Por su parte, la cirujana cardiovascular Tomasa Centella, líder del equipo médico español, expresó que "nada se consigue si no se ha soñado antes", y que la visión de traer a Sanando Corazones al hospital Mario Rivas inició hace dos años con Pepo Díaz, fundador de Infancia Solidaria, y Bárbara Ortiz, directora de Mensajeros de la Paz, cuando se encontraron en San Pedro Sula y soñaron con llevar la cirugía cardíaca infantil a la zona norte de Honduras.
Centella también resaltó el compromiso del equipo médico y de todas las personas que han contribuido, tanto en Honduras como en España, mediante la recaudación de fondos, apoyo logístico o cubriendo sus puestos de trabajo mientras se encuentra en el país realizando estas intervenciones.
Añadió que, además de devolverle la esperanza de vida a este grupo de niños, esta brigada busca demostrar que es posible realizar este tipo de cirugías en el hospital, con el objetivo de que se asignen recursos y se consolide el servicio de forma permanente.
En tanto, la cónsul honoraria de España en Honduras, María Isabel Rodríguez, expresó su orgullo por la labor de los profesionales españoles. "Pocas veces me he sentido tan inmensamente orgullosa de ser española y orgullosa de mis compatriotas. Me siento sumamente conmovida, quiero enviar un abrazo solidario a los niños y sus padres que están viendo una nueva luz", manifestó.
Mientras que Bárbara Ortiz, directora de Mensajeros de la Paz Honduras, apuntó que el objetivo no es solo realizar cirugías, sino fortalecer las capacidades locales y crear las condiciones para que el hospital pueda ofrecer este servicio de forma autónoma en el futuro.
Ortiz detalló que el programa requiere coordinación con instituciones públicas, privadas y organismos internacionales, así como la búsqueda de recursos y alianzas. Añadió que el mayor éxito será el día en que el equipo local pueda continuar salvando vidas sin depender completamente de brigadas extranjeras.
El doctor Keibhim Orellana, cirujano cardiovascular del Mario Rivas explicó que la preparación de esta brigada tomó aproximadamente seis meses y que están interviniendo a pacientes con cardiopatías como comunicación interauricular, comunicación interventricular, tetralogía de Fallot, coartación de aorta y drenajes anómalos de venas pulmonares.
Destacó que para el hospital esta brigada significa mucho, ya que estos procedimientos son inaccesibles para muchas familias debido a su alto costo, por lo que "este tipo de iniciativas representa una oportunidad invaluable".
Entre las historias que reflejan el impacto del programa está la de Mileydi Sarahí Díaz, una niña de siete años originaria de Santa Bárbara, quien recibió el alta médica este martes.
La cardióloga española Marta Yagüe explicó que la menor presentaba una comunicación interauricular y una estenosis del ventrículo derecho, una combinación poco común que ponía en riesgo su vida.

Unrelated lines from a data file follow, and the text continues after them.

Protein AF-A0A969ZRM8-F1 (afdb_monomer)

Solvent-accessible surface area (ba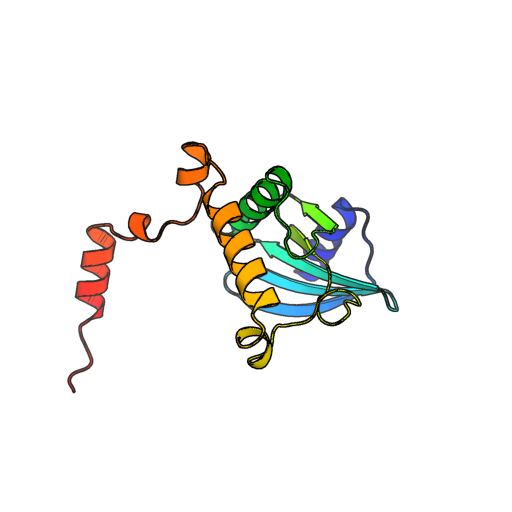ckbone atoms only — not comparable to full-atom values): 9148 Å² total; per-residue (Å²): 110,70,68,62,53,52,51,52,58,37,43,77,68,76,42,82,64,82,43,78,44,82,76,44,78,54,100,52,38,39,32,30,41,35,30,46,93,91,50,59,32,30,39,40,36,40,76,45,74,90,59,40,48,57,60,54,50,52,51,52,36,54,78,68,71,48,92,67,83,57,69,80,44,73,60,96,46,34,41,32,28,64,32,56,93,76,41,96,84,49,71,85,84,59,79,68,52,73,72,36,62,71,52,47,53,51,51,52,51,50,50,55,53,59,71,65,61,83,68,53,74,66,52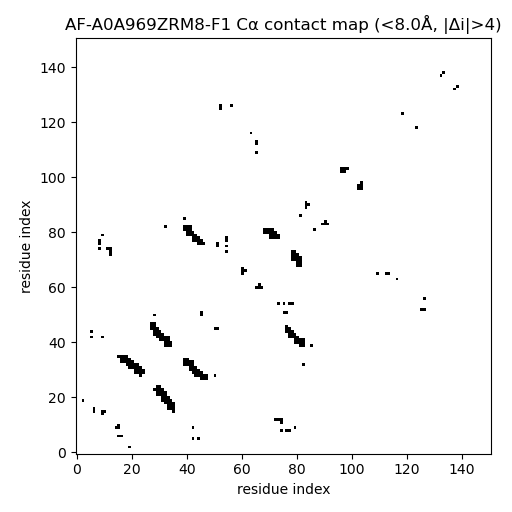,58,69,64,45,91,50,74,72,75,59,71,37,72,68,50,52,52,50,52,62,65,61,72,63,84,79,83,130

Secondary structure (DSSP, 8-state):
-HHHHHHHHHHHTT---SEEEEEEEETTEEEEEEEETTEEEEEEEE-SHHHHHHHHHHHHHHHTT---SPEEEE-SSEEEEE-GGG-SS-----SGGGT-HHHHHHHHHHHHHHHHPPPPHHHHHHS--GGGG--HHHHHHHHHHT-----

Nearest PDB structures (foldseek):
  6o5z-assembly2_B  TM=6.980E-01  e=2.779E-02  Homo sapiens
  7vnx-assembly1_A  TM=6.216E-01  e=4.490E-02  Thermococcus kodakarensis
  4wh1-assembly1_A  TM=5.477E-01  e=3.133E-02  Bifidobacterium longum subsp. longum JCM 1217
  4ocv-assembly1_A  TM=5.435E-01  e=3.133E-02  Bifidobacterium longum subsp. infantis ATCC 15697 = JCM 1222 = DSM 20088
  7jxu-assembly2_B  TM=4.895E-01  e=5.707E-02  Homo sapiens

pLDDT: mean 89.7, std 11.25, range [40.09, 98.19]

Sequence (151 aa):
MIIGLLRGEASKLGLSFDNFTEIQNKDGIFVYRLSNGNETVIIKYFEKEEFKRELMCYQKLKDANMPTIPIIGQTDNAIVMEDLSNSNKYRLANEEDLLEKSIIESLAQWYKKLHSIKLTDEEKNNFYSEFKLLTIENIEKIKRTKLFHPF

Radius of gyration: 19.37 Å; Cα contacts (8 Å, |Δi|>4): 153; chains: 1; bounding box: 39×58×43 Å

Structure (mmCIF, N/CA/C/O backbone):
data_AF-A0A969ZRM8-F1
#
_entry.id   AF-A0A969ZRM8-F1
#
loop_
_atom_site.group_PDB
_atom_site.id
_atom_site.type_symbol
_atom_site.label_atom_id
_atom_site.label_alt_id
_atom_site.label_comp_id
_atom_site.label_asym_id
_atom_site.label_entity_id
_atom_site.label_seq_id
_atom_site.pdbx_PDB_ins_code
_atom_site.Cartn_x
_atom_site.Cartn_y
_atom_site.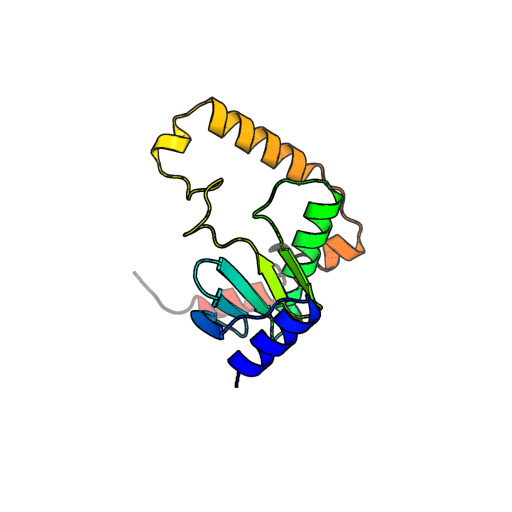Cartn_z
_atom_site.occupancy
_atom_site.B_iso_or_equiv
_atom_site.auth_seq_id
_atom_site.auth_comp_id
_atom_site.auth_asym_id
_atom_site.auth_atom_id
_atom_site.pdbx_PDB_model_num
ATOM 1 N N . MET A 1 1 ? 15.800 -4.398 17.557 1.00 81.50 1 MET A N 1
ATOM 2 C CA . MET A 1 1 ? 16.295 -3.800 16.294 1.00 81.50 1 MET A CA 1
ATOM 3 C C . MET A 1 1 ? 15.228 -3.974 15.225 1.00 81.50 1 MET A C 1
ATOM 5 O O . MET A 1 1 ? 14.685 -5.070 15.140 1.00 81.50 1 MET A O 1
ATOM 9 N N . ILE A 1 2 ? 14.936 -2.933 14.438 1.00 93.62 2 ILE A N 1
ATOM 10 C CA . ILE A 1 2 ? 13.838 -2.919 13.452 1.00 93.62 2 ILE A CA 1
ATOM 11 C C . ILE A 1 2 ? 13.884 -4.104 12.475 1.00 93.62 2 ILE A C 1
ATOM 13 O O . ILE A 1 2 ? 12.870 -4.756 12.276 1.00 93.62 2 ILE A O 1
ATOM 17 N N . ILE A 1 3 ? 15.066 -4.489 11.980 1.00 95.25 3 ILE A N 1
ATOM 18 C CA . ILE A 1 3 ? 15.239 -5.632 11.061 1.00 95.25 3 ILE A CA 1
ATOM 19 C C . ILE A 1 3 ? 14.663 -6.940 11.632 1.00 95.25 3 ILE A C 1
ATOM 21 O O . ILE A 1 3 ? 14.062 -7.720 10.900 1.00 95.25 3 ILE A O 1
ATOM 25 N N . GLY A 1 4 ? 14.798 -7.179 12.941 1.00 96.00 4 GLY A N 1
ATOM 26 C CA . GLY A 1 4 ? 14.224 -8.366 13.583 1.00 96.00 4 GLY A CA 1
ATOM 27 C C . GLY A 1 4 ? 12.692 -8.368 13.560 1.00 96.00 4 GLY A C 1
ATOM 28 O O . GLY A 1 4 ? 12.092 -9.415 13.333 1.00 96.00 4 GLY A O 1
ATOM 29 N N . LEU A 1 5 ? 12.071 -7.193 13.727 1.00 95.69 5 LEU A N 1
ATOM 30 C CA . LEU A 1 5 ? 10.621 -7.025 13.598 1.00 95.69 5 LEU A CA 1
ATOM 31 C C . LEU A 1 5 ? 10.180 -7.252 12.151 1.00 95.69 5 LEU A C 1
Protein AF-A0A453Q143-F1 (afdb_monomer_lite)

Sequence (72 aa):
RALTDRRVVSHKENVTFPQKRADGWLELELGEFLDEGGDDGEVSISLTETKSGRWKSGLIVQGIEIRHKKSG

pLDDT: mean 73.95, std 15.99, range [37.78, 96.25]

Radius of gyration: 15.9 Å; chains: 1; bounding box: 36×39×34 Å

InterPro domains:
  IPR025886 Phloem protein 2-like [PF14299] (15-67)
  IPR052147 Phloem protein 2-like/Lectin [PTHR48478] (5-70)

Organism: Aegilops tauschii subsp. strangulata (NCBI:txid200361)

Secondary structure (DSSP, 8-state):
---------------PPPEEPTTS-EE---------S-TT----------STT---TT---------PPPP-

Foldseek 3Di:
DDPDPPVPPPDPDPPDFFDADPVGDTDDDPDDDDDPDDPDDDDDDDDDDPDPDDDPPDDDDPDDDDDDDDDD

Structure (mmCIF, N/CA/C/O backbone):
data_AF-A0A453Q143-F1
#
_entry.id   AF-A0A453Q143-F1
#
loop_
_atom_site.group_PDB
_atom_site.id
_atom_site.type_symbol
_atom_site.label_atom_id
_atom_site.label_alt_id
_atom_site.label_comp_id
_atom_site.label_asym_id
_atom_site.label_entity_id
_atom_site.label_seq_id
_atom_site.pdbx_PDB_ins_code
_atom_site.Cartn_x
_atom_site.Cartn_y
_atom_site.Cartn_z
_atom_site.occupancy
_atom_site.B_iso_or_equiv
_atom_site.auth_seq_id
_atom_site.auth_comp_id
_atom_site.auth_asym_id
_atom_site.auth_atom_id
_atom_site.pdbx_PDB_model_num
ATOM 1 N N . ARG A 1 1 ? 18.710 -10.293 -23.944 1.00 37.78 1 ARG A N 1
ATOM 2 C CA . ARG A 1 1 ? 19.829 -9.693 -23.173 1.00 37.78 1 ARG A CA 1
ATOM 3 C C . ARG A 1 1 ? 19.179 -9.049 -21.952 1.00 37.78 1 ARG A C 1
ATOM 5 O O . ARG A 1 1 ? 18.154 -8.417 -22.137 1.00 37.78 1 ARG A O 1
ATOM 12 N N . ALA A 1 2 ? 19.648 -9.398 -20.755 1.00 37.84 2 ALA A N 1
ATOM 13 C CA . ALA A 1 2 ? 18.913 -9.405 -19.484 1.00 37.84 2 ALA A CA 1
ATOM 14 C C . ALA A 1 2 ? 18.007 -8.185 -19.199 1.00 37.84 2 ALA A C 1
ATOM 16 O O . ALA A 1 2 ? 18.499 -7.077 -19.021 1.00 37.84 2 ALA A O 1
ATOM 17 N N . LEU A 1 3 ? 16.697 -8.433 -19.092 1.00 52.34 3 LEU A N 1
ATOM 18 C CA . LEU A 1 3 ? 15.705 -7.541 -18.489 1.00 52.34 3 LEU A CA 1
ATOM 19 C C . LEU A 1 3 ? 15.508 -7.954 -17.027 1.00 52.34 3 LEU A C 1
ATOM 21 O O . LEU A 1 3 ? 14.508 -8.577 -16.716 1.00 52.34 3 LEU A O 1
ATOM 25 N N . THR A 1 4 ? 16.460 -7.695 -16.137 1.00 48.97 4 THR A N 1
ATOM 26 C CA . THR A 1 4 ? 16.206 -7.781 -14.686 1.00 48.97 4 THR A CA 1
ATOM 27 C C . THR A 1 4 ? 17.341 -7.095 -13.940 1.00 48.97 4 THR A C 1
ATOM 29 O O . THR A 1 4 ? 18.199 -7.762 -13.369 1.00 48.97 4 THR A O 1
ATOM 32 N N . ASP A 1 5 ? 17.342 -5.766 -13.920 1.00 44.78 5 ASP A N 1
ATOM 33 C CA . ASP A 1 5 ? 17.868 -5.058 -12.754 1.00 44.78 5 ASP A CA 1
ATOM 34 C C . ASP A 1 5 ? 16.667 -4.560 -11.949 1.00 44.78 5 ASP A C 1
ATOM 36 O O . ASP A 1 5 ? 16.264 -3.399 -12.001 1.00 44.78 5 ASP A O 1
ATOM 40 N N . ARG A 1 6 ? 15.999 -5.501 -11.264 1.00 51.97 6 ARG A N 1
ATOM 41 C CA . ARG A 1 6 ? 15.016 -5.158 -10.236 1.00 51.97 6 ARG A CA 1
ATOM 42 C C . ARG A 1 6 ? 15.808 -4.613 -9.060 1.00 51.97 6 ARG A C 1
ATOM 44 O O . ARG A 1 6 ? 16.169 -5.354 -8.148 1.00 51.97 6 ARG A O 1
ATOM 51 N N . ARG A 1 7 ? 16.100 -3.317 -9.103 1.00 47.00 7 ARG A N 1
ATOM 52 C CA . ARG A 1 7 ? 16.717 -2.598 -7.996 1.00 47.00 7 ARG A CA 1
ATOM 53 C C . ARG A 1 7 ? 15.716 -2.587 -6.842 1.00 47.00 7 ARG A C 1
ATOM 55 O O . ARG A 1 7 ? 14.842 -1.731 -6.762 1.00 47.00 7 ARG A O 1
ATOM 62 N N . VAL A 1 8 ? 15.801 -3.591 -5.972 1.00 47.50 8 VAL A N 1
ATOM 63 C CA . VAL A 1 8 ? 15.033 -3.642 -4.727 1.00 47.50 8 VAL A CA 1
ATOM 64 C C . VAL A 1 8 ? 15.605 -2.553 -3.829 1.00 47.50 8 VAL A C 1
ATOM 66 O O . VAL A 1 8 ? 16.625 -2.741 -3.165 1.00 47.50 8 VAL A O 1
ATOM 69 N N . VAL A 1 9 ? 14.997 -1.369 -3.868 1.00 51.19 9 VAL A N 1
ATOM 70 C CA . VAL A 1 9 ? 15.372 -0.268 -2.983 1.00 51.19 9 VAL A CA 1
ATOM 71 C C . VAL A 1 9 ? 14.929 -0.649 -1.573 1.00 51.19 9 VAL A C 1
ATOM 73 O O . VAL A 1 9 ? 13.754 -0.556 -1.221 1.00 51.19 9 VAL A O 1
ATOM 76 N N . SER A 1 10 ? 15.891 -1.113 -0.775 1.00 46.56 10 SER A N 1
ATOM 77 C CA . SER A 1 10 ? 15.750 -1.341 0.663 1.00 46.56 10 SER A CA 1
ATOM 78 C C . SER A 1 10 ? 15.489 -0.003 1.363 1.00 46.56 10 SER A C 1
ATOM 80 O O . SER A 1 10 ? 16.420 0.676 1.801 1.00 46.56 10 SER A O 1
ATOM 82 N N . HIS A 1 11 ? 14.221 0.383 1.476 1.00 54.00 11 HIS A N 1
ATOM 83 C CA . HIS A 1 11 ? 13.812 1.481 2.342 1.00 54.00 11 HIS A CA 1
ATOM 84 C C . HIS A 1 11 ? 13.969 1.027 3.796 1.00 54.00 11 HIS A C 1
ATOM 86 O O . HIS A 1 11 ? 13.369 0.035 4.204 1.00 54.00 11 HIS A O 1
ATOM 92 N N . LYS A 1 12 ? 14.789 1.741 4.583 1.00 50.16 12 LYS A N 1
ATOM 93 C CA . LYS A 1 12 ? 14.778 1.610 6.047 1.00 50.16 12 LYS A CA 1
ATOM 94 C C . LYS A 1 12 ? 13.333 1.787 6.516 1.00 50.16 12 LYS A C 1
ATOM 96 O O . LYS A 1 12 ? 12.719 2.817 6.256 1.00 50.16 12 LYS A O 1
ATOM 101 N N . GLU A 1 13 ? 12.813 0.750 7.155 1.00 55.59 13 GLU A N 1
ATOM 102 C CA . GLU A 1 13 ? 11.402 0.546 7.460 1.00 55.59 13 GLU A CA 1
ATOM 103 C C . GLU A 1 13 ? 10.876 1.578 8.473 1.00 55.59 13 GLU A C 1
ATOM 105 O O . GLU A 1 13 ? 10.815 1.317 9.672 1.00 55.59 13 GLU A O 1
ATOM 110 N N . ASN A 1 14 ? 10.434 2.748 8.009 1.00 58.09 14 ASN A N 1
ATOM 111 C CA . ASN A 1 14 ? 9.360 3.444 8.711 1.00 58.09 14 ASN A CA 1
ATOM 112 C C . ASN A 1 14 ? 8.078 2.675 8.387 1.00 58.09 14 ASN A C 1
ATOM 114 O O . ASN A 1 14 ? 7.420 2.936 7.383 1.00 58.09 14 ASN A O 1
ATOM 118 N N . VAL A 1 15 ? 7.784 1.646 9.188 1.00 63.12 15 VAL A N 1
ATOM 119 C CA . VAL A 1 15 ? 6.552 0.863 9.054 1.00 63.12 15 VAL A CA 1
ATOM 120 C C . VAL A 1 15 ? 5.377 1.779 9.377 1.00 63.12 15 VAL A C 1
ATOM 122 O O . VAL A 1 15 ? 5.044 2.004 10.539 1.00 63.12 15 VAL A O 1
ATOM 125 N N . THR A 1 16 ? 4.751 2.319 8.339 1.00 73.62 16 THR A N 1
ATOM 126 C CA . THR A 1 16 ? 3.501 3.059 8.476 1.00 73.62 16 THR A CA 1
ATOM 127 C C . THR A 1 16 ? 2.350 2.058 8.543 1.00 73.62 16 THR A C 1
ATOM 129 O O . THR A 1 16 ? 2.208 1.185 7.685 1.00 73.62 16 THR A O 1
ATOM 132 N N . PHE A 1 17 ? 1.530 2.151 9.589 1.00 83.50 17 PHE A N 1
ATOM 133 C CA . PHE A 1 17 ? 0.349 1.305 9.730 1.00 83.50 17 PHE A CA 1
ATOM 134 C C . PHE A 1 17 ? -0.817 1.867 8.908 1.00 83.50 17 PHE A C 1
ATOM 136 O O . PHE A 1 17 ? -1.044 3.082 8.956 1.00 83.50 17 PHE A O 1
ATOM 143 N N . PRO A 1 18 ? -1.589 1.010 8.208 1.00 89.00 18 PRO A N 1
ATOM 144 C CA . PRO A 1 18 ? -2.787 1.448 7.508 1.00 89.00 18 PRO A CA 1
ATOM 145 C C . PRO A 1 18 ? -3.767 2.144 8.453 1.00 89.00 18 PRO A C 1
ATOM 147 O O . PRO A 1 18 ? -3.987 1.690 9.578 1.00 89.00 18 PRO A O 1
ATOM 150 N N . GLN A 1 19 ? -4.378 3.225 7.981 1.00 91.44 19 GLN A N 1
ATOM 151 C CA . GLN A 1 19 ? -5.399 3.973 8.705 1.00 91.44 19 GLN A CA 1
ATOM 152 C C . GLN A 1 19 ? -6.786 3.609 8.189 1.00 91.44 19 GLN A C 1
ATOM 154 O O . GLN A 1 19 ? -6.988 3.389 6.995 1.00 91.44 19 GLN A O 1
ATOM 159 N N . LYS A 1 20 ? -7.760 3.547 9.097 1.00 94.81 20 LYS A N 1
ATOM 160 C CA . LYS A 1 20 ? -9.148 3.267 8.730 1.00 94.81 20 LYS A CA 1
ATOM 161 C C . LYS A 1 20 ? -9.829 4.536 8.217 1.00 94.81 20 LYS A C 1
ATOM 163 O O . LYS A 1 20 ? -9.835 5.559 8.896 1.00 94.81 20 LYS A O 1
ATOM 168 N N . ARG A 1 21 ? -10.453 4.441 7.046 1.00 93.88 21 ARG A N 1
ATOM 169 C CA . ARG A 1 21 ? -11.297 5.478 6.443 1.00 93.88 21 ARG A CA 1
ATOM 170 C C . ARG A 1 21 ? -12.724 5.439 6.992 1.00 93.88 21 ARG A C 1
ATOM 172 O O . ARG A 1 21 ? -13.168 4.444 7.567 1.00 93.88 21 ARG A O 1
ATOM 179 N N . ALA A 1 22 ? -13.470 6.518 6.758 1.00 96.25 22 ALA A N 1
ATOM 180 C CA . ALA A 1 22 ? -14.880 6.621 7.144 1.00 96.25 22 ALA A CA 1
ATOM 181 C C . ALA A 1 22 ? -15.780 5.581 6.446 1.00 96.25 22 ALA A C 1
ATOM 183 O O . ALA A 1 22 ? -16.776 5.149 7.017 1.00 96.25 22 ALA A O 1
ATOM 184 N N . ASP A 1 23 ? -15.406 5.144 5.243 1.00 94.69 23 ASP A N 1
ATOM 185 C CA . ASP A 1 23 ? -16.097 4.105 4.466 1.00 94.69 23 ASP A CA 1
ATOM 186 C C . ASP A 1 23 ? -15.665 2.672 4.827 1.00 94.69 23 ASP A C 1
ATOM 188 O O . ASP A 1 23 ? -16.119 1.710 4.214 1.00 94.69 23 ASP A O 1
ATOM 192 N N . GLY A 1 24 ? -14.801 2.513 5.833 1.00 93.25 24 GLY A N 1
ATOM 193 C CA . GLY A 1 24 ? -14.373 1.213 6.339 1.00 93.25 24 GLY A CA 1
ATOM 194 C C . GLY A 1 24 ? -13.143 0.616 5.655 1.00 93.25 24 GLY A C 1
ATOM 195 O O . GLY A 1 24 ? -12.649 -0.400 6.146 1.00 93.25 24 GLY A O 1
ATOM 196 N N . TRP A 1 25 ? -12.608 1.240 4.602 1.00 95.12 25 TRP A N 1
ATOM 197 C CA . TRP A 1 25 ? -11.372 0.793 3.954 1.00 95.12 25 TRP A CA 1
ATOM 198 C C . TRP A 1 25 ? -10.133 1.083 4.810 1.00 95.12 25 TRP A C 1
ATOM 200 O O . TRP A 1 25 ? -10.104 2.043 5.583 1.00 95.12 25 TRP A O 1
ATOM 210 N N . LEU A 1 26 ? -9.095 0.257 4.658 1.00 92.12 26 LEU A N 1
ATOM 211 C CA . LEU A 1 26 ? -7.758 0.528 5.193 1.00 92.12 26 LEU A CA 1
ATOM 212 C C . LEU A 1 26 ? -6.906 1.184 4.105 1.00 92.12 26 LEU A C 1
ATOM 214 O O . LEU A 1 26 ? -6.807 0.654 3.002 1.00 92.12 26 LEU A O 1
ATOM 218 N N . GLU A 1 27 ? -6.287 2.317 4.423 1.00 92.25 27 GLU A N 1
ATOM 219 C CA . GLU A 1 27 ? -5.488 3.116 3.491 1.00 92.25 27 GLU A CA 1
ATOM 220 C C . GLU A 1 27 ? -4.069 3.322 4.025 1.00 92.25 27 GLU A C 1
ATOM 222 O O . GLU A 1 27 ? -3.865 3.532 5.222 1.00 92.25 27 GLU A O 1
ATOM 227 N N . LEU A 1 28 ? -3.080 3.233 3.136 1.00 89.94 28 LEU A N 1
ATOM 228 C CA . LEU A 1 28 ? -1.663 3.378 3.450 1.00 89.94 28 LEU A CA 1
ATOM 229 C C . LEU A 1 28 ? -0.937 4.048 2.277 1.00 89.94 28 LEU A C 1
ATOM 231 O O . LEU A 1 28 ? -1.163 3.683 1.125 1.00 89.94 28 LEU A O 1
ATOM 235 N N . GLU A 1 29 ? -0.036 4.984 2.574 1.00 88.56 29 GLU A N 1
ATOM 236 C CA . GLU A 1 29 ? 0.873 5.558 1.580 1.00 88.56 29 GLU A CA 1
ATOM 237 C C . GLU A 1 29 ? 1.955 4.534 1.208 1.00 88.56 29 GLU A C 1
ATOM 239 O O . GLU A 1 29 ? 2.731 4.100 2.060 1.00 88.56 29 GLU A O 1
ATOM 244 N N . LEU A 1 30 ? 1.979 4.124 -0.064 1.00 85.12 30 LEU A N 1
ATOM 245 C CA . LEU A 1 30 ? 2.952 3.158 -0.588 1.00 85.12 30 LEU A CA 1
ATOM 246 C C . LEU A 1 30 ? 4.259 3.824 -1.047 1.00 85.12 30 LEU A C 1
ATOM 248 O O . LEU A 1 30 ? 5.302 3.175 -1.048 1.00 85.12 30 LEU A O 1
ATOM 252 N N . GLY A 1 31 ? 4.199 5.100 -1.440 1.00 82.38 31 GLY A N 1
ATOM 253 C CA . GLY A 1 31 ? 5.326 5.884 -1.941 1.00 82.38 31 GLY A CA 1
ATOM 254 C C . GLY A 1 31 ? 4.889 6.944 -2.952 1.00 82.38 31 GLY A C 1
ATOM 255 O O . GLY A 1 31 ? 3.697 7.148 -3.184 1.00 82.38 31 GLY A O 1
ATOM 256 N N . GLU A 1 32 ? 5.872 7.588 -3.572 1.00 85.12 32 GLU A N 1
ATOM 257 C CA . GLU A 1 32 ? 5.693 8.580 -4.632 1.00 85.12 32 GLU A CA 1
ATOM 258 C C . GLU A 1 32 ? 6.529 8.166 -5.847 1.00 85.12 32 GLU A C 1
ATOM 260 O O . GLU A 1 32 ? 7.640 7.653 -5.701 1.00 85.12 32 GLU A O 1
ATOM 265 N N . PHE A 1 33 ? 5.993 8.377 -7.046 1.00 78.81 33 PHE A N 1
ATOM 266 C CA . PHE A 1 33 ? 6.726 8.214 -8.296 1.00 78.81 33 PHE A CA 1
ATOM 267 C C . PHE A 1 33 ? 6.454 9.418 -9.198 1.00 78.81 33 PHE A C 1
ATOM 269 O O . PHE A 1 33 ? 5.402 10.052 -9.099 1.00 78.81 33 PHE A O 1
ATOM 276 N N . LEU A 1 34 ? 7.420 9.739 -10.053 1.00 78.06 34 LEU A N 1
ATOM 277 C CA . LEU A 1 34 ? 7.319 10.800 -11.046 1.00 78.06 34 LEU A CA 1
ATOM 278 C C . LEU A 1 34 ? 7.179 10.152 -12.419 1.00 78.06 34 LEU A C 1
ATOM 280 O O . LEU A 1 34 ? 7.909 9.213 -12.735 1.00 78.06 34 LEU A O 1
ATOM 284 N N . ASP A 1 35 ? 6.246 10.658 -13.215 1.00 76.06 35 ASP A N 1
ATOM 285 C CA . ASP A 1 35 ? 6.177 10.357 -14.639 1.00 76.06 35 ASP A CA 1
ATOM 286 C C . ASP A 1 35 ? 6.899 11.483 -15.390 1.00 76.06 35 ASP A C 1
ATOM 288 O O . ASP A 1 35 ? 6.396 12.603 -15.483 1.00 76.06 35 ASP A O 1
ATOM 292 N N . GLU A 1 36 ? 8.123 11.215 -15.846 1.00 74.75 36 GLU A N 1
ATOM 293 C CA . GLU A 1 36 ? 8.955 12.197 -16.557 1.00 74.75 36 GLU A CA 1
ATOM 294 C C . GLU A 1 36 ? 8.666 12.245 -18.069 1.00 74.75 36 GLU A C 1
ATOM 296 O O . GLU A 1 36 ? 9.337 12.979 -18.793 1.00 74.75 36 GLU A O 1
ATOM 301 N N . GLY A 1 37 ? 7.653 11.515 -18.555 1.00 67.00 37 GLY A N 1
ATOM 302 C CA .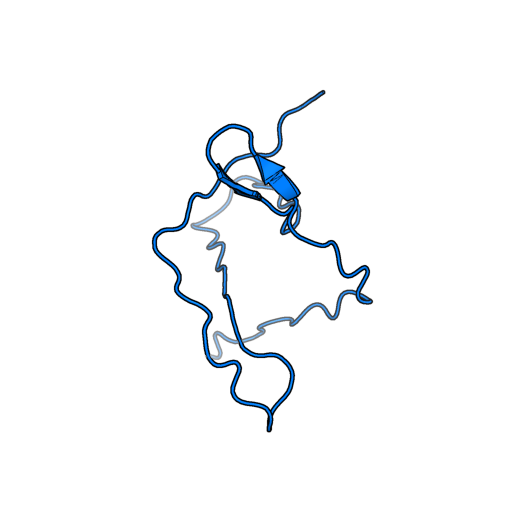 GLY A 1 37 ? 7.287 11.500 -19.969 1.00 67.00 37 GLY A CA 1
ATOM 303 C C . GLY A 1 37 ? 8.328 10.768 -20.820 1.00 67.00 37 GLY A C 1
ATOM 304 O O . GLY A 1 37 ? 9.222 11.371 -21.411 1.00 67.00 37 GLY A O 1
ATOM 305 N N . GLY A 1 38 ? 8.181 9.448 -20.906 1.00 71.12 38 GLY A N 1
ATOM 306 C CA . GLY A 1 38 ? 8.997 8.534 -21.706 1.00 71.12 38 GLY A CA 1
ATOM 307 C C . GLY A 1 38 ? 8.316 7.165 -21.821 1.00 71.12 38 GLY A C 1
ATOM 308 O O . GLY A 1 38 ? 7.311 6.932 -21.156 1.00 71.12 38 GLY A O 1
ATOM 309 N N . ASP A 1 39 ? 8.840 6.295 -22.688 1.00 62.34 39 ASP A N 1
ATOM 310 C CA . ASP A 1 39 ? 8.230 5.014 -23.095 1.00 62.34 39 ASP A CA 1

Su madre, Yolanda Maribel Quintano, relató que conocieron de la brigada gracias a un cardiólogo pediatra que labora en el hospital y que esta es una oportunidad única para su familia.
"No alcanzan las palabras para agradecer. Ingresamos el jueves y el trato ha sido excelente. Ya habíamos cotizado la cirugía en otro lado y nos dijeron que costaba más de un millón de lempiras, una cifra que no podíamos pagar", expresó.
Para familias como la de Mileydi, estas brigadas representan más que una intervención quirúrgica, significan la posibilidad de ver crecer a sus hijos, de recuperar la esperanza y de imaginar un futuro que antes parecía inalcanzable.
Cabe destacar que el equipo médico español está integrado por 17 profesionales de la salud, entre ellos tres cirujanos cardiovasculares, dos anestesistas, dos fisioterapeutas, un instrumentalista, una cardióloga, tres médicos intensivistas, tres enfermeras intensivistas y una perfusionista.